NOAA agreed to fund the proposal, and last fall, Bedka took flight for over 100 hours in a kind of flying laboratory, installed inside a 1970s-era DC-8 aircraft. The lab came outfitted with NASA’s AWP and its High-Altitude Lidar Observatory (HALO), another tool built to measure water vapor, aerosols, and cloud properties. Over the course of the flight campaign, AWP and HALO worked together to create ultradetailed 3D maps of wind patterns and aerosol layers. Bedka was aiming to collect data from as wide a range of weather conditions as possible—and, as it happened, that included Hurricane Helene.
Because Helene was a relatively well-predicted storm, Bedka’s team had time to plan a flight route that would allow the AWP to measure “as close to the storm center and the highest winds that were available to us.” Given the plane’s limited six-hour flight range, Bedka and the crew flew through the edges of the hurricane in several legs on September 26, traveling down the western edge of the storm, going around the eye in the Gulf of Mexico, and heading back up the East Coast. In all, it took about nine hours.
Bedka, who has flown in several NASA aircrafts through intense thunderstorms, says the conditions were choppy but not too severe.
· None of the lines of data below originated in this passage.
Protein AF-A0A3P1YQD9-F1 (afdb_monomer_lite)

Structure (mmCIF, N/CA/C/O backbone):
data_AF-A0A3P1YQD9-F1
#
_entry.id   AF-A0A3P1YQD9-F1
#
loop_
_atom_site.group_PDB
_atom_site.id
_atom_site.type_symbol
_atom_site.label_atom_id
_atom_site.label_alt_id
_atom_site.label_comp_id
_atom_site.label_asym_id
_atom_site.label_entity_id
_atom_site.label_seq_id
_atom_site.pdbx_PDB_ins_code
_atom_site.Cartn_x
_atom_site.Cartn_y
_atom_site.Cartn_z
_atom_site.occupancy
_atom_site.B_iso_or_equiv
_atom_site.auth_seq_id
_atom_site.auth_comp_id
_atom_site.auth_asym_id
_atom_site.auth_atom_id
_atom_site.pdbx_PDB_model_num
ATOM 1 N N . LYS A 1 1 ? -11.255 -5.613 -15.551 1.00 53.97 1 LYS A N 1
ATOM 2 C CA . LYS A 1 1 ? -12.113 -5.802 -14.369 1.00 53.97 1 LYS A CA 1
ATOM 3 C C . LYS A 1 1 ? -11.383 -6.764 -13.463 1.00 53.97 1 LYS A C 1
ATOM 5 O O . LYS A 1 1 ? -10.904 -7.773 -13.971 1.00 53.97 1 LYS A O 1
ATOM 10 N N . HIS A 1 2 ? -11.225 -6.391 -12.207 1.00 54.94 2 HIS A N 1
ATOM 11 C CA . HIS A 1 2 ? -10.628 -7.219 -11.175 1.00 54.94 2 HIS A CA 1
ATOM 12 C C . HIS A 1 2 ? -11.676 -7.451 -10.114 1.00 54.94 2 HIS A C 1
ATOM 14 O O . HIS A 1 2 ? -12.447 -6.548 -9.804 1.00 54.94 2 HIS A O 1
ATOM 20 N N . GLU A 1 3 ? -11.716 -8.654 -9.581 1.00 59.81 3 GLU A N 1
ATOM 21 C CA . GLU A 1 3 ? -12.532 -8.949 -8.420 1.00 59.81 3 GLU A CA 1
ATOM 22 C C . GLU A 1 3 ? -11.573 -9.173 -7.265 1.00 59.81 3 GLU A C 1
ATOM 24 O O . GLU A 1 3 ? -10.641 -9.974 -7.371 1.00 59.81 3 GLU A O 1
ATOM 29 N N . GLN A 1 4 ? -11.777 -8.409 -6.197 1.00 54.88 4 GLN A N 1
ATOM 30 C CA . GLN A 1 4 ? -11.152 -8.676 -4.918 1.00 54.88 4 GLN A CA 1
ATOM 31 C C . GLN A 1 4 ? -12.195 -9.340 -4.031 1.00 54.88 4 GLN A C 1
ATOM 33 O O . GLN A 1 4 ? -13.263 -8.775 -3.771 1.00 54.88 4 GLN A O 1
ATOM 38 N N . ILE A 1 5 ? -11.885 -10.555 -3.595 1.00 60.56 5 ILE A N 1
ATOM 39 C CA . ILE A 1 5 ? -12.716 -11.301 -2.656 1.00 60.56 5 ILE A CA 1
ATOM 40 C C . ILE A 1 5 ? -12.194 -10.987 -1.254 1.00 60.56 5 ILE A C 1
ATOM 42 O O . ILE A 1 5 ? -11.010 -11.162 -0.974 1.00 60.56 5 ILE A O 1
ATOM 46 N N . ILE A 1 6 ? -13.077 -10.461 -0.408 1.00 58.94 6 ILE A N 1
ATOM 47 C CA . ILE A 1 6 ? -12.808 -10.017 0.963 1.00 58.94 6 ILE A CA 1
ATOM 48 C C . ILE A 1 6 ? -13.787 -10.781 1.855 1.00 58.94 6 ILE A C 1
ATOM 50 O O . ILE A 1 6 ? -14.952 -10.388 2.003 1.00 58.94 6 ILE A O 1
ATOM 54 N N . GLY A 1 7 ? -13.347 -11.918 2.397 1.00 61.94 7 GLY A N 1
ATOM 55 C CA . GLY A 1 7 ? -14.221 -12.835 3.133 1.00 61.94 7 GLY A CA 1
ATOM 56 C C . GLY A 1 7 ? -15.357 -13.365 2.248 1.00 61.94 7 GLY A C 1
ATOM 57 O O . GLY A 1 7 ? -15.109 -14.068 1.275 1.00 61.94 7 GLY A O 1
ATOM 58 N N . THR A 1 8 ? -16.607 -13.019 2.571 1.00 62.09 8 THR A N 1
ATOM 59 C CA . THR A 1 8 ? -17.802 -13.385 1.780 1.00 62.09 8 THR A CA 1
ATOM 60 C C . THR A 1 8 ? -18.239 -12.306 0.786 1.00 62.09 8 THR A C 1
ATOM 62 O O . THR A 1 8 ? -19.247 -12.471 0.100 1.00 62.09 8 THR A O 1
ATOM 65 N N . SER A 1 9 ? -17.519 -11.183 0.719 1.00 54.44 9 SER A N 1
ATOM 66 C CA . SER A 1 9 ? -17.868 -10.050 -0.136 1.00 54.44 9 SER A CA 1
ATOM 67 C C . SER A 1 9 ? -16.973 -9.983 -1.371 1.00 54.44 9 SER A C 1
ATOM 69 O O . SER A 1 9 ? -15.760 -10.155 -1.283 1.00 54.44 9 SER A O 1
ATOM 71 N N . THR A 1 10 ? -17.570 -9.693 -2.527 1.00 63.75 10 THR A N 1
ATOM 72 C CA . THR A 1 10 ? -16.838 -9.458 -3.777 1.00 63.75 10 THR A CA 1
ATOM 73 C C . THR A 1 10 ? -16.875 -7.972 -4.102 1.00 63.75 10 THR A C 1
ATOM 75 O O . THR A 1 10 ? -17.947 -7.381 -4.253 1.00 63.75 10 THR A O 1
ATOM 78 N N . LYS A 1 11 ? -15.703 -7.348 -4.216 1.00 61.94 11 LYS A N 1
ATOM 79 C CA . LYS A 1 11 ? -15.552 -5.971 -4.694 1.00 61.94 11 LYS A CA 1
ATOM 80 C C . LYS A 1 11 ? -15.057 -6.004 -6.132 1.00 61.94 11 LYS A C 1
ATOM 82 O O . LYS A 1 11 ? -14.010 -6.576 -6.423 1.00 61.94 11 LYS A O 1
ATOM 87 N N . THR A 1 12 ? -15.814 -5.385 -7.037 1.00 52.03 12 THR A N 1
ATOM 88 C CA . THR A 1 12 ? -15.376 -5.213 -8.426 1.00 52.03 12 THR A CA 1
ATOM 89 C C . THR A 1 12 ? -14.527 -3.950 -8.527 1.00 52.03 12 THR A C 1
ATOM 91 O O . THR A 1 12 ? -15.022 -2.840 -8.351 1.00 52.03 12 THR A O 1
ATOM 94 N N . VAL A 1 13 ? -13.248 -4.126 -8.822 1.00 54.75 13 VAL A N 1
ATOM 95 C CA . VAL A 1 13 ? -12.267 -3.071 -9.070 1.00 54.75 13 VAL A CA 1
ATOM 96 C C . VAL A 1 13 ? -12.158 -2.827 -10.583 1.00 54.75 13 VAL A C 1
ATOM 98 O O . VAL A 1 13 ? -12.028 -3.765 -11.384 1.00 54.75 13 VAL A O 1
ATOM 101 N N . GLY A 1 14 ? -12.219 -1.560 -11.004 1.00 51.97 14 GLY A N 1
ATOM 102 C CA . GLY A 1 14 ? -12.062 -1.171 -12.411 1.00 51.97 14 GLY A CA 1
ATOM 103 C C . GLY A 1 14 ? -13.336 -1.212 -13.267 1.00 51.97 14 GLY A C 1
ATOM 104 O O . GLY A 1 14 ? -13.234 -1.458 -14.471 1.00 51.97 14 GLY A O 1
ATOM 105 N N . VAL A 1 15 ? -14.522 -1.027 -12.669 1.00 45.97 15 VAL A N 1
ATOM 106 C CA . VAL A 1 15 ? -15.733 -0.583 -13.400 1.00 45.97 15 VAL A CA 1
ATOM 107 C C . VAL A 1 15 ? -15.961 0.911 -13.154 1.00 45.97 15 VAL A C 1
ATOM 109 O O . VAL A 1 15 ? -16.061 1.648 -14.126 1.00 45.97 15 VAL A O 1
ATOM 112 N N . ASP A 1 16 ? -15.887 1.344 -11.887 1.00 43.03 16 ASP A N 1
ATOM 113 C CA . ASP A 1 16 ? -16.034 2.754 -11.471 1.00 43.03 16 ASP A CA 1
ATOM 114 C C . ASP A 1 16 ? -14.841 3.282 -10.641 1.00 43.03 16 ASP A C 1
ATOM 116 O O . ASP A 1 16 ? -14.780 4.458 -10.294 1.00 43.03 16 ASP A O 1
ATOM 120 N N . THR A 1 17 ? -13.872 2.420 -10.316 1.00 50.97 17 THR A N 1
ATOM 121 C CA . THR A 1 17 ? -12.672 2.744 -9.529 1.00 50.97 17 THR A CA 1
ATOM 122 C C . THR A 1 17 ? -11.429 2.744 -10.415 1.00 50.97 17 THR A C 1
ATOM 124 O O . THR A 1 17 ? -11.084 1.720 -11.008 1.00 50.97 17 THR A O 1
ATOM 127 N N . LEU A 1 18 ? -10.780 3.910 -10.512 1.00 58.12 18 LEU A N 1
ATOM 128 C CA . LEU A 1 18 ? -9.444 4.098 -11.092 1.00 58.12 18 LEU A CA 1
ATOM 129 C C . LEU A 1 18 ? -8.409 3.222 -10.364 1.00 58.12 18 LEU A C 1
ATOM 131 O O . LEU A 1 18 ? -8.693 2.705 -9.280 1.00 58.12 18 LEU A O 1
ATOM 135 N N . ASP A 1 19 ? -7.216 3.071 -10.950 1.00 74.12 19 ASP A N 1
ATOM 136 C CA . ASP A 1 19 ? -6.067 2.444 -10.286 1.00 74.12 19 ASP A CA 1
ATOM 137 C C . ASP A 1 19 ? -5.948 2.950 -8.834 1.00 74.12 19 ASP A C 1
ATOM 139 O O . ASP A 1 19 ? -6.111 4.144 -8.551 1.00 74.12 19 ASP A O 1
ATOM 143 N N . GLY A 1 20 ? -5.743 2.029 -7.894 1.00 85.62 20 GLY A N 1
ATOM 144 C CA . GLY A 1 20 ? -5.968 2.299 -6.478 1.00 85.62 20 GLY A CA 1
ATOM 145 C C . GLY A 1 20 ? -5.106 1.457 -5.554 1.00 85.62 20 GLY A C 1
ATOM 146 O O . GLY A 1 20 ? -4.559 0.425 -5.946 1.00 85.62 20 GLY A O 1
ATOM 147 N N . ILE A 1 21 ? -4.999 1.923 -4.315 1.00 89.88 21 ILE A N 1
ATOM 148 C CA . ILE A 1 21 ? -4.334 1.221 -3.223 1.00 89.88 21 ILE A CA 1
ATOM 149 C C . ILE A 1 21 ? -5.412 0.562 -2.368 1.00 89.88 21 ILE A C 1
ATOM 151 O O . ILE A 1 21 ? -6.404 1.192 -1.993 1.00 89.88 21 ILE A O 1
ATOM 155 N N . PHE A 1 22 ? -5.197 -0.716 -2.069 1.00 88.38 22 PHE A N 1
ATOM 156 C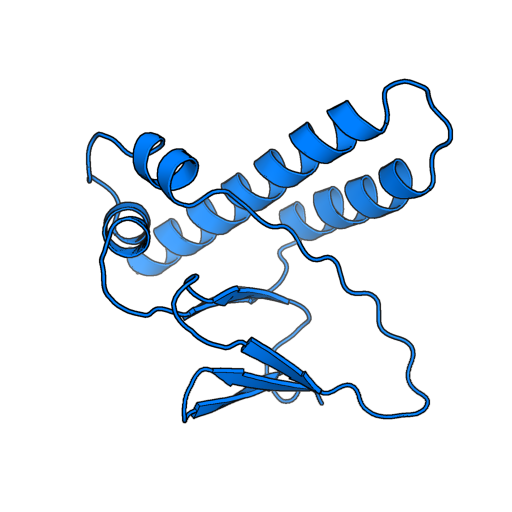 CA . PHE A 1 22 ? -6.116 -1.559 -1.319 1.00 88.38 22 PHE A CA 1
ATOM 157 C C . PHE A 1 22 ? -5.391 -2.121 -0.104 1.00 88.38 22 PHE A C 1
ATOM 159 O O . PHE A 1 22 ? -4.328 -2.724 -0.249 1.00 88.38 22 PHE A O 1
ATOM 166 N N . MET A 1 23 ? -5.980 -1.960 1.077 1.00 90.00 23 MET A N 1
ATOM 167 C CA . MET A 1 23 ? -5.416 -2.451 2.331 1.00 90.00 23 MET A CA 1
ATOM 168 C C . MET A 1 23 ? -6.483 -3.246 3.094 1.00 90.00 23 MET A C 1
ATOM 170 O O . MET A 1 23 ? -7.265 -2.669 3.857 1.00 90.00 23 MET A O 1
ATOM 174 N N . PRO A 1 24 ? -6.574 -4.565 2.855 1.00 87.50 24 PRO A N 1
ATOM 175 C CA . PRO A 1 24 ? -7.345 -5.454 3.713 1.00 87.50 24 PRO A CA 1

During the hurricane flight, his team was able to collect a rich database of wind measurements that proved the AWP’s potential effectiveness during severe weather.
What’s next for the AWP
For now, the AWP is just in testing phases, but NASA is currently working to make it more widely available.
That would involve bringing on an agency or commercial partner, like NOAA, willing to invest further in the technology—ideally, by adapting it for use on smaller satellites rather than flying it up on planes. Currently, the AWP is about the size of a coffee table, but to fit on a vessel set for space, researchers would need to shrink it to about one-tenth its current size, Bedka says. (According to a NASA spokesperson, the AWP project hasn’t been impacted by federal budget and staff cuts at NASA and NOAA.)
Ideally, NASA would be able to create a “constellation” of AWP’s orbiting the Earth that could measure winds simultaneously all across the globe. With such a wide swath of data, prediction models for extreme weather would become significantly more accurate.
“Severe storms don’t just pop up just out of the clear blue sky on a random day,” Bedka says. “They form because all the ingredients align in order to make them become as intense as they are. What we’re trying to do with this technology is to measure the winds with as much spatial and vertical detail as permitted by laser technology. We’ve already found that when this data is put into weather prediction models, it has a really big impact.”